Login   |   ITaP Home > Business Technology > IRM > Data Standards

Database

Introduction
This document establishes standards for Oracle databases developed for Purdue University's Administrative Computing environment. It has been determined that, with the open environment offered by the Oracle client/server architecture and current LAN configurations, adherence to common standards of data quality, data integrity, and data naming conventions has become much more critical. Anyone wishing more information on this need may request the Data Quality and Integrity: Information Technology's Responsibility document from Data Administration.

Terminology
Any questions regarding terminology used in this document should be answered in the glossary at the following web site. If any terms are missing, please refer the question to Data Administration for inclusion in the glossary.

Goals
The goals of Data Administration this document is intended to help attain are as follows:

  1. Encourage recognition of all administrative data as a Purdue University asset.
  2. Promote Data and Database consistency throughout Administrative Computing.
  3. Encourage interaction between different Administrative Computing areas.
  4. Promote the viewing of individual databases from a University perspective.
  5. Ensure and improve data accuracy and data integrity.
  6. Assist with logical design of new databases.
  7. Promote access to centralized core university data.

Audience
Given the aforementioned goals, the intended audience for this document is the DCM's, Data Stewards, Project Managers, and Application Developers in all of Administrative Computing. Since these standards seek a University-wide view of the University's data, the audience must include data representatives from all departments in the Administrative Computing area.

Scope
While it is preferable that all applications in Administrative Computing which utilize a relational database adhere to the following standards, this is not always possible. Most purchased applications will not adhere to all of these standards, and it should not be anticipated that these applications will ever be brought into conformance. In addition, there are applications that we have already developed which do not adhere to these standards. However, lessons learned from these applications have been helpful in defining these standards.

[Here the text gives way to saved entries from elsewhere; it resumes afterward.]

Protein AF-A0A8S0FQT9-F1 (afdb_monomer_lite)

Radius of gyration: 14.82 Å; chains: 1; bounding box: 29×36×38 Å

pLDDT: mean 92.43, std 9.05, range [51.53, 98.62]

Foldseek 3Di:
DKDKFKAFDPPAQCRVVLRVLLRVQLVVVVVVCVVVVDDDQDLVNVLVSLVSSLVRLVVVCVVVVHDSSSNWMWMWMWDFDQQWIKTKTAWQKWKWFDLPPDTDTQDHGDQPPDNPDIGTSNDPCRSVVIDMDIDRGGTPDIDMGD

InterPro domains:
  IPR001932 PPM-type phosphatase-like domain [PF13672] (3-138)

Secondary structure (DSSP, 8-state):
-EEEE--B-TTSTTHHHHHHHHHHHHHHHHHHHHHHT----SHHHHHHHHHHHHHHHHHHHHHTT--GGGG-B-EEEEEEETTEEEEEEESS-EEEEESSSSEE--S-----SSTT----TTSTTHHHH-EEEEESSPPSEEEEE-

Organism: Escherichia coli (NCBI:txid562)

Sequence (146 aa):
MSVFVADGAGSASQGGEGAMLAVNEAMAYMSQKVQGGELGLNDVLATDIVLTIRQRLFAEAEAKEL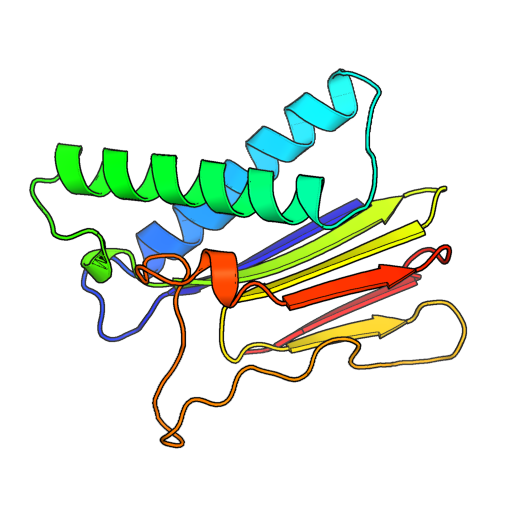AVRDFACTFLGLISSANGTLIMQIGDGGVVVDLGHGLQLPLTPMVGEYANMTHFITDEDAVSRLDTFTSTERAHKVAQLF

Structure (mmCIF, N/CA/C/O backbone):
data_AF-A0A8S0FQT9-F1
#
_entry.id   AF-A0A8S0FQT9-F1
#
loop_
_atom_site.group_PDB
_atom_site.id
_atom_site.type_symbol
_atom_site.label_atom_id
_atom_site.label_alt_id
_atom_site.label_comp_id
_atom_site.label_asym_id
_atom_site.label_entity_id
_atom_site.label_seq_id
_atom_site.pdbx_PDB_ins_code
_atom_site.Cartn_x
_atom_site.Cartn_y
_atom_site.Cartn_z
_atom_site.occupancy
_atom_site.B_iso_or_equiv
_atom_site.auth_seq_id
_atom_site.auth_comp_id
_atom_site.auth_asym_id
_atom_site.auth_atom_id
_atom_site.pdbx_PDB_model_num
ATOM 1 N N . MET A 1 1 ? 1.284 3.311 -15.759 1.00 86.62 1 MET A N 1
ATOM 2 C CA . MET A 1 1 ? 0.174 2.524 -15.192 1.00 86.62 1 MET A CA 1
ATOM 3 C C . MET A 1 1 ? 0.450 2.351 -13.718 1.00 86.62 1 MET A C 1
ATOM 5 O O . MET A 1 1 ? 1.578 2.033 -13.374 1.00 86.62 1 MET A O 1
ATOM 9 N N . SER A 1 2 ? -0.547 2.572 -12.876 1.00 92.56 2 SER A N 1
ATOM 10 C CA . SER A 1 2 ? -0.500 2.231 -11.457 1.00 92.56 2 SER A CA 1
ATOM 11 C C . SER A 1 2 ? -1.710 1.365 -11.129 1.00 92.56 2 SER A C 1
ATOM 13 O O . SER A 1 2 ? -2.793 1.611 -11.661 1.00 92.56 2 SER A O 1
ATOM 15 N N . VAL A 1 3 ? -1.514 0.349 -10.299 1.00 94.81 3 VAL A N 1
ATOM 16 C CA . VAL A 1 3 ? -2.564 -0.521 -9.768 1.00 94.81 3 VAL A CA 1
ATOM 17 C C . VAL A 1 3 ? -2.333 -0.631 -8.273 1.00 94.81 3 VAL A C 1
ATOM 19 O O . VAL A 1 3 ? -1.237 -0.990 -7.846 1.00 94.81 3 VAL A O 1
ATOM 22 N N . PHE A 1 4 ? -3.362 -0.313 -7.499 1.00 97.31 4 PHE A N 1
ATOM 23 C CA . PHE A 1 4 ? -3.358 -0.443 -6.051 1.00 97.31 4 PHE A CA 1
ATOM 24 C C . PHE A 1 4 ? -4.541 -1.287 -5.641 1.00 97.31 4 PHE A C 1
ATOM 26 O O . PHE A 1 4 ? -5.647 -1.096 -6.150 1.00 97.31 4 PHE A O 1
ATOM 33 N N . VAL A 1 5 ? -4.291 -2.211 -4.730 1.00 97.19 5 VAL A N 1
ATOM 34 C CA . VAL A 1 5 ? -5.304 -3.103 -4.199 1.00 97.19 5 VAL A CA 1
ATOM 35 C C . VAL A 1 5 ? -5.056 -3.252 -2.704 1.00 97.19 5 VAL A C 1
ATOM 37 O O . VAL A 1 5 ? -3.917 -3.359 -2.259 1.00 97.19 5 VAL A O 1
ATOM 40 N N . ALA A 1 6 ? -6.135 -3.245 -1.937 1.00 97.25 6 ALA A N 1
ATOM 41 C CA . ALA A 1 6 ? -6.127 -3.451 -0.501 1.00 97.25 6 ALA A CA 1
ATOM 42 C C . ALA A 1 6 ? -7.238 -4.436 -0.144 1.00 97.25 6 ALA A C 1
ATOM 44 O O . ALA A 1 6 ? -8.311 -4.383 -0.751 1.00 97.25 6 ALA A O 1
ATOM 45 N N . ASP A 1 7 ? -6.984 -5.297 0.837 1.00 96.12 7 ASP A N 1
ATOM 46 C CA . ASP A 1 7 ? -7.996 -6.166 1.428 1.00 96.12 7 ASP A CA 1
ATOM 47 C C . ASP A 1 7 ? -8.220 -5.793 2.891 1.00 96.12 7 ASP A C 1
ATOM 49 O O . ASP A 1 7 ? -7.276 -5.639 3.668 1.00 96.12 7 ASP A O 1
ATOM 53 N N . GLY A 1 8 ? -9.483 -5.589 3.249 1.00 96.50 8 GLY A N 1
ATOM 54 C CA . GLY A 1 8 ? -9.877 -5.164 4.583 1.00 96.50 8 GLY A CA 1
ATOM 55 C C . GLY A 1 8 ? -9.836 -6.331 5.557 1.00 96.50 8 GLY A C 1
ATOM 56 O O . GLY A 1 8 ? -10.406 -7.384 5.288 1.00 96.50 8 GLY A O 1
ATOM 57 N N . ALA A 1 9 ? -9.239 -6.136 6.731 1.00 94.56 9 ALA A N 1
ATOM 58 C CA . ALA A 1 9 ? -9.244 -7.163 7.761 1.00 94.56 9 ALA A CA 1
ATOM 59 C C . ALA A 1 9 ? -10.690 -7.492 8.167 1.00 94.56 9 ALA A C 1
ATOM 61 O O . ALA A 1 9 ? -11.412 -6.630 8.667 1.00 94.56 9 ALA A O 1
ATOM 62 N N . GLY A 1 10 ? -11.112 -8.751 8.012 1.00 91.94 10 GLY A N 1
ATOM 63 C CA . GLY A 1 10 ? -12.470 -9.183 8.375 1.00 91.94 10 GLY A CA 1
ATOM 64 C C . GLY A 1 10 ? -12.787 -9.074 9.874 1.00 91.94 10 GLY A C 1
ATOM 65 O O . GLY A 1 10 ? -13.949 -9.114 10.272 1.00 91.94 10 GLY A O 1
ATOM 66 N N . SER A 1 11 ? -11.759 -8.928 10.713 1.00 91.06 11 SER A N 1
ATOM 67 C CA . SER A 1 11 ? -11.869 -8.668 12.150 1.00 91.06 11 SER A CA 1
ATOM 68 C C . SER A 1 11 ? -12.000 -7.181 12.500 1.00 91.06 11 SER A C 1
ATOM 70 O O . SER A 1 11 ? -12.356 -6.860 13.634 1.00 91.06 11 SER A O 1
ATOM 72 N N . ALA A 1 12 ? -11.704 -6.278 11.563 1.00 95.44 12 ALA A N 1
ATOM 73 C CA . ALA A 1 12 ? -11.714 -4.841 11.781 1.00 95.44 12 ALA A CA 1
ATOM 74 C C . ALA A 1 12 ? -13.081 -4.254 11.413 1.00 95.44 12 ALA A C 1
ATOM 76 O O . ALA A 1 12 ? -13.620 -4.507 10.334 1.00 95.44 12 ALA A O 1
ATOM 77 N N . SER A 1 13 ? -13.653 -3.451 12.313 1.00 96.88 13 SER A N 1
ATOM 78 C CA . SER A 1 13 ? -15.028 -2.956 12.167 1.00 96.88 13 SER A CA 1
ATOM 79 C C . SER A 1 13 ? -15.236 -2.045 10.947 1.00 96.88 13 SER A C 1
ATOM 81 O O . SER A 1 13 ? -16.349 -1.965 10.430 1.00 96.88 13 SER A O 1
ATOM 83 N N . GLN A 1 14 ? -14.170 -1.402 10.469 1.00 97.94 14 GLN A N 1
ATOM 84 C CA . GLN A 1 14 ? -14.114 -0.536 9.289 1.00 97.94 14 GLN A CA 1
ATOM 85 C C . GLN A 1 14 ? -13.114 -1.058 8.238 1.00 97.94 14 GLN A C 1
ATOM 87 O O . GLN A 1 14 ? -12.641 -0.281 7.412 1.00 97.94 14 GLN A O 1
ATOM 92 N N . GLY A 1 15 ? -12.778 -2.357 8.222 1.00 96.94 15 GLY A N 1
ATOM 93 C CA . GLY A 1 15 ? -11.733 -2.902 7.338 1.00 96.94 15 GLY A CA 1
ATOM 94 C C . GLY A 1 15 ? -11.971 -2.615 5.848 1.00 96.94 15 GLY A C 1
ATOM 95 O O . GLY A 1 15 ? -11.059 -2.193 5.138 1.00 96.94 15 GLY A O 1
ATOM 96 N N . GLY A 1 16 ? -13.215 -2.758 5.379 1.00 97.69 16 GLY A N 1
ATOM 97 C CA . GLY A 1 16 ? -13.581 -2.437 3.993 1.00 97.69 16 GLY A CA 1
ATOM 98 C C . GLY A 1 16 ? -13.458 -0.946 3.658 1.00 97.69 16 GLY A C 1
ATOM 99 O O . GLY A 1 16 ? -13.056 -0.587 2.551 1.00 97.69 16 GLY A O 1
ATOM 100 N N . GLU A 1 17 ? -13.750 -0.066 4.617 1.00 98.25 17 GLU A N 1
ATOM 101 C CA . GLU A 1 17 ? -13.541 1.371 4.443 1.00 98.25 17 GLU A CA 1
ATOM 102 C C . GLU A 1 17 ? -12.050 1.726 4.468 1.00 98.25 17 GLU A C 1
ATOM 104 O O . GLU A 1 17 ? -11.593 2.494 3.624 1.00 98.25 17 GLU A O 1
ATOM 109 N N . GLY A 1 18 ? -11.276 1.115 5.369 1.00 98.44 18 GLY A N 1
ATOM 110 C CA . GLY A 1 18 ? -9.823 1.255 5.423 1.00 98.44 18 GLY A CA 1
ATOM 111 C C . GLY A 1 18 ? -9.160 0.890 4.096 1.00 98.44 18 GLY A C 1
ATOM 112 O O . GLY A 1 18 ? -8.387 1.682 3.557 1.00 98.44 18 GLY A O 1
ATOM 113 N N . ALA A 1 19 ? -9.542 -0.247 3.507 1.00 98.31 19 ALA A N 1
ATOM 114 C CA . ALA A 1 19 ? -9.057 -0.669 2.194 1.00 98.31 19 ALA A CA 1
ATOM 115 C C . ALA A 1 19 ? -9.414 0.340 1.086 1.00 98.31 19 ALA A C 1
ATOM 117 O O . ALA A 1 19 ? -8.572 0.694 0.256 1.00 98.31 19 ALA A O 1
ATOM 118 N N . MET A 1 20 ? -10.646 0.859 1.093 1.00 98.50 20 MET A N 1
ATOM 119 C CA . MET A 1 20 ? -11.087 1.870 0.129 1.00 98.50 20 MET A CA 1
ATOM 120 C C . MET A 1 20 ? -10.291 3.175 0.259 1.00 98.50 20 MET A C 1
ATOM 122 O O . MET A 1 20 ? -9.852 3.736 -0.747 1.00 98.50 20 MET A O 1
ATOM 126 N N . LEU A 1 21 ? -10.084 3.657 1.486 1.00 98.56 21 LEU A N 1
ATOM 127 C CA . LEU A 1 21 ? -9.301 4.860 1.763 1.00 98.56 21 LEU A CA 1
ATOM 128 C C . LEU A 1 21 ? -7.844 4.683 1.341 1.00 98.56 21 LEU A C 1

Therefore, these standards apply to new, in-house developed databases. This includes Online Transaction Processing (OLTP), Operational Data Stores (ODS), and Data Warehouse databases, even ODS databases being developed for a purchased or existing OLTP databases.

Authority
The central authority for these standards will be Data Administration in coordination with the Data Stewards.

Exceptions
It is recognized that business needs may require exceptions or modifications to these standards. The basic rule will be, "Bend, but don't break." The quality of the data we provide cannot be compromised. However, where business needs dictate, exceptions to these standards are possible and will be handled on a case-by-case basis. Requests for exceptions must be coordinated with and approved by the Data Stewards and with Data Administration so that an appropriate approval decision may be made. All requests for exceptions must be well documented.

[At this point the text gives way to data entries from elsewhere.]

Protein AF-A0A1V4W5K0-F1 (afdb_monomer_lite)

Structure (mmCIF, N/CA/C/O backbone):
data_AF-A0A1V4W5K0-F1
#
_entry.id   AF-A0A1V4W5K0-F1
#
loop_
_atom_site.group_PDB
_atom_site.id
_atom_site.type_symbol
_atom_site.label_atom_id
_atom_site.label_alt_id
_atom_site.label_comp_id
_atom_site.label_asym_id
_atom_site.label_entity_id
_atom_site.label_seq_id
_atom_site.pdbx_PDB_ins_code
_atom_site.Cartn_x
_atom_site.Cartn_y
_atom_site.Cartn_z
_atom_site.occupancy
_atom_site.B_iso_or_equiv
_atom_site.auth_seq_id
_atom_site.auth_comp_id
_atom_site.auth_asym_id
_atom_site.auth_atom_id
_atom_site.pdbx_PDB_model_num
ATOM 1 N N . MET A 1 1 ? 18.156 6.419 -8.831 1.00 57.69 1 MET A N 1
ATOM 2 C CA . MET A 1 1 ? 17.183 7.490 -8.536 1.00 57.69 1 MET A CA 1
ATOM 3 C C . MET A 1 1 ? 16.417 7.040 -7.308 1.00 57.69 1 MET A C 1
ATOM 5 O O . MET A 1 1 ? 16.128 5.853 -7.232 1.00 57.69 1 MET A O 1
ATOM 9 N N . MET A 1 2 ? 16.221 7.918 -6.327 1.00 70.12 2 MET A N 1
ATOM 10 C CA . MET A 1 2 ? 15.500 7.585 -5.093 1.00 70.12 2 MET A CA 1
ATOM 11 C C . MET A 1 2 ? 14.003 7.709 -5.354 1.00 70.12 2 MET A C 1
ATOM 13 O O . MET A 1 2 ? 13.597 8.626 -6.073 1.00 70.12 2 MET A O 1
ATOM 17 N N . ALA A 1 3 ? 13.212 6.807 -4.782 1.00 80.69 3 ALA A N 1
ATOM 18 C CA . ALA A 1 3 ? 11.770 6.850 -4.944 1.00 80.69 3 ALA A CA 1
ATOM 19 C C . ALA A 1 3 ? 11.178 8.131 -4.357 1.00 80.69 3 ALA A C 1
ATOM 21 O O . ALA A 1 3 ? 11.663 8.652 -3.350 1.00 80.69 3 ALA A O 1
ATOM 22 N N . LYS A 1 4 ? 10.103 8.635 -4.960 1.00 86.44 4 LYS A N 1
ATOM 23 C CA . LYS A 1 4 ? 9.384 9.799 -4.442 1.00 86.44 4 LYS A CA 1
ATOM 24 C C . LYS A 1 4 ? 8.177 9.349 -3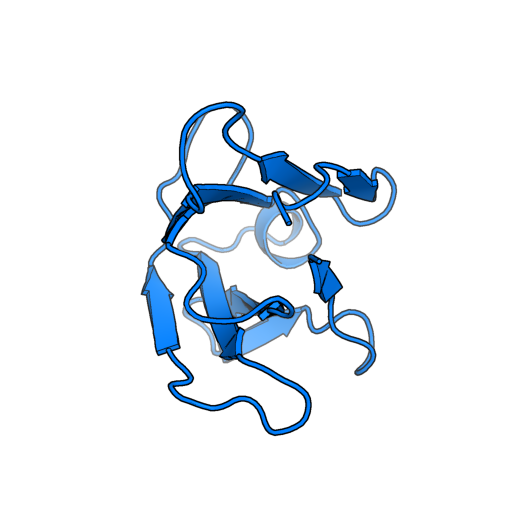.626 1.00 86.44 4 LYS A C 1
ATOM 26 O O . LYS A 1 4 ? 7.273 8.698 -4.146 1.00 86.44 4 LYS A O 1
ATOM 31 N N . GLY A 1 5 ? 8.137 9.746 -2.355 1.00 94.06 5 GLY A N 1
ATOM 32 C CA . GLY A 1 5 ? 6.952 9.562 -1.516 1.00 94.06 5 GLY A CA 1
ATOM 33 C C . GLY A 1 5 ? 5.746 10.366 -2.020 1.00 94.06 5 GLY A C 1
ATOM 34 O O . GLY A 1 5 ? 5.901 11.444 -2.602 1.00 94.06 5 GLY A O 1
ATOM 35 N N . TRP A 1 6 ? 4.539 9.846 -1.801 1.00 97.62 6 TRP A N 1
ATOM 36 C CA . TRP A 1 6 ? 3.276 10.461 -2.221 1.00 97.62 6 TRP A CA 1
ATOM 37 C C . TRP A 1 6 ? 2.092 9.961 -1.383 1.00 97.62 6 TRP A C 1
ATOM 39 O O . TRP A 1 6 ? 2.204 8.988 -0.640 1.00 97.62 6 TRP A O 1
ATOM 49 N N . ASN A 1 7 ? 0.944 10.633 -1.511 1.00 97.69 7 ASN A N 1
ATOM 50 C CA . ASN A 1 7 ? -0.290 10.294 -0.803 1.00 97.69 7 ASN A CA 1
ATOM 51 C C . ASN A 1 7 ? -1.493 10.298 -1.754 1.00 97.69 7 ASN A C 1
ATOM 53 O O . ASN A 1 7 ? -1.679 11.250 -2.510 1.00 97.69 7 ASN A O 1
ATOM 57 N N . ASP A 1 8 ? -2.333 9.272 -1.657 1.00 97.94 8 ASP A N 1
ATOM 58 C CA . ASP A 1 8 ? -3.692 9.216 -2.192 1.00 97.94 8 ASP A CA 1
ATOM 59 C C . ASP A 1 8 ? -4.663 9.266 -1.004 1.00 97.94 8 ASP A C 1
ATOM 61 O O . ASP A 1 8 ? -5.088 8.248 -0.448 1.00 97.94 8 ASP A O 1
ATOM 65 N N . PHE A 1 9 ? -4.976 10.489 -0.565 1.00 95.62 9 PHE A N 1
ATOM 66 C CA . PHE A 1 9 ? -5.822 10.727 0.608 1.00 95.62 9 PHE A CA 1
ATOM 67 C C . PHE A 1 9 ? -7.239 10.174 0.439 1.00 95.62 9 PHE A C 1
ATOM 69 O O . PHE A 1 9 ? -7.854 9.747 1.416 1.00 95.62 9 PHE A O 1
ATOM 76 N N . GLN A 1 10 ? -7.758 10.162 -0.791 1.00 97.56 10 GLN A N 1
ATOM 77 C CA . GLN A 1 10 ? -9.110 9.690 -1.065 1.00 97.56 10 GLN A CA 1
ATOM 78 C C . GLN A 1 10 ? -9.210 8.174 -0.875 1.00 97.56 10 GLN A C 1
ATOM 80 O O . GLN A 1 10 ? -10.199 7.683 -0.322 1.00 97.56 10 GLN A O 1
ATOM 85 N N . LYS A 1 11 ? -8.181 7.432 -1.299 1.00 98.00 11 LYS A N 1
ATOM 86 C CA . LYS A 1 11 ? -8.123 5.971 -1.160 1.00 98.00 11 LYS A CA 1
ATOM 87 C C . LYS A 1 11 ? -7.429 5.498 0.116 1.00 98.00 11 LYS A C 1
ATOM 89 O O . LYS A 1 11 ? -7.492 4.314 0.424 1.00 98.00 11 LYS A O 1
ATOM 94 N N . GLY A 1 12 ? -6.838 6.403 0.894 1.00 98.19 12 GLY A N 1
ATOM 95 C CA . GLY A 1 12 ? -6.172 6.073 2.152 1.00 98.19 12 GLY A CA 1
ATOM 96 C C . GLY A 1 12 ? -4.851 5.335 1.946 1.00 98.19 12 GLY A C 1
ATOM 97 O O . GLY A 1 12 ? -4.554 4.417 2.708 1.00 98.19 12 GLY A O 1
ATOM 98 N N . VAL A 1 13 ? -4.084 5.712 0.920 1.00 98.69 13 VAL A N 1
ATOM 99 C CA . VAL A 1 13 ? -2.764 5.136 0.620 1.00 98.69 13 VAL A CA 1
ATOM 100 C C . VAL A 1 13 ? -1.694 6.207 0.774 1.00 98.69 13 VAL A C 1
ATOM 102 O O . VAL A 1 13 ? -1.821 7.303 0.236 1.00 98.69 13 VAL A O 1
ATOM 105 N N . GLU A 1 14 ? -0.623 5.889 1.485 1.00 98.44 14 GLU A N 1
ATOM 106 C CA . GLU A 1 14 ? 0.547 6.752 1.634 1.00 98.44 14 GLU A CA 1
ATOM 107 C C . GLU A 1 14 ? 1.816 5.941 1.383 1.00 98.44 14 GLU A C 1
ATOM 109 O O . GLU A 1 14 ? 1.978 4.835 1.900 1.00 98.44 14 GLU A O 1
ATOM 114 N N . VAL A 1 15 ? 2.735 6.515 0.612 1.00 98.06 15 VAL A N 1
ATOM 115 C CA . VAL A 1 15 ? 4.072 5.980 0.375 1.00 98.06 15 VAL A CA 1
ATOM 116 C C . VAL A 1 15 ? 5.089 6.974 0.906 1.00 98.06 15 VAL A C 1
ATOM 118 O O . VAL A 1 15 ? 5.156 8.118 0.458 1.00 98.06 15 VAL A O 1
ATOM 121 N N . LYS A 1 16 ? 5.922 6.521 1.839 1.00 96.25 16 LYS A N 1
ATOM 122 C CA . LYS A 1 16 ? 7.092 7.261 2.317 1.00 96.25 16 LYS A CA 1
ATOM 123 C C . LYS A 1 16 ? 8.345 6.627 1.746 1.00 96.25 16 LYS A C 1
ATOM 125 O O . LYS A 1 16 ? 8.514 5.417 1.868 1.00 96.25 16 LYS A O 1
ATOM 130 N N . ALA A 1 17 ? 9.214 7.433 1.154 1.00 94.62 17 ALA A N 1
ATOM 131 C CA . ALA A 1 17 ? 10.518 6.985 0.689 1.00 94.62 17 ALA A CA 1
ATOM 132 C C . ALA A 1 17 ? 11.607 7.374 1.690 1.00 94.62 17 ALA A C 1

As we move further into the relational database arena, modifications, additions, and/or subtractions from these standards may be necessary. Requests or recommendations for such items should be passed to Data Administration for consideration.

Modeling
For OLTP applications, databases must be normalized to at least 3rd Normal Form. If necessary, for performance or well-defined business purposes, certain relationships within an application database may be denormalized, but these situations must be carefully reviewed by Database Administration and Data Administration.

Data Warehouse models must continue to follow the Star Join methodology. As this is a common repository, exceptions will likely not be made.

For ODS databases, flexibility will be in order. The first priority of an ODS is that it fulfills specific operational needs of a specific business community. Different business areas may require different architectures. For instance, if access to the database will generally be via ad hoc queries from a diverse user base, a Star Join topology may be appropriate. If the access is generally via canned reports or from a smaller number of well-trained users, a normalized topology may be more appropriate. In either case, however, the standards dictating quality, integrity, and naming must still apply.

The distinction of an ODS supporting a specific business need as opposed to a specific business application must also be made. An ODS database, by definition of supporting a business needs, may certainly contain information from one or more than one external database. An ODS should not be thought of as simply a mirrored image of one, specific OLTP!

Naming/Sizing Conventions
Consistent usage of names and data types in an open database environment is important for user operability as well as administrative ease. Where users are free to run ad-hoc queries against one or multiple databases, the users should be able to expect consistent implementation of names and data types. Names and data types should be consistent both between and within databases.

Between databases, it is expected that certain core data elements will be named and sized the same between databases, regardless of the form (OLTP, ODS, Data Warehouse). Core data is defined as data which is shared between multiple databases and/or departments within the university. The Data Stewards will have the ultimate authority to determine what is considered to be core data. Listed below are initial examples of Core Data Elements, their Oracle Data Type and Size, and their Descriptions. This listing is not considered to be complete. It was arrived at after a brief review of the current major data structures. This listing may be considered a starting point for the Data Stewards in the development of a final listing.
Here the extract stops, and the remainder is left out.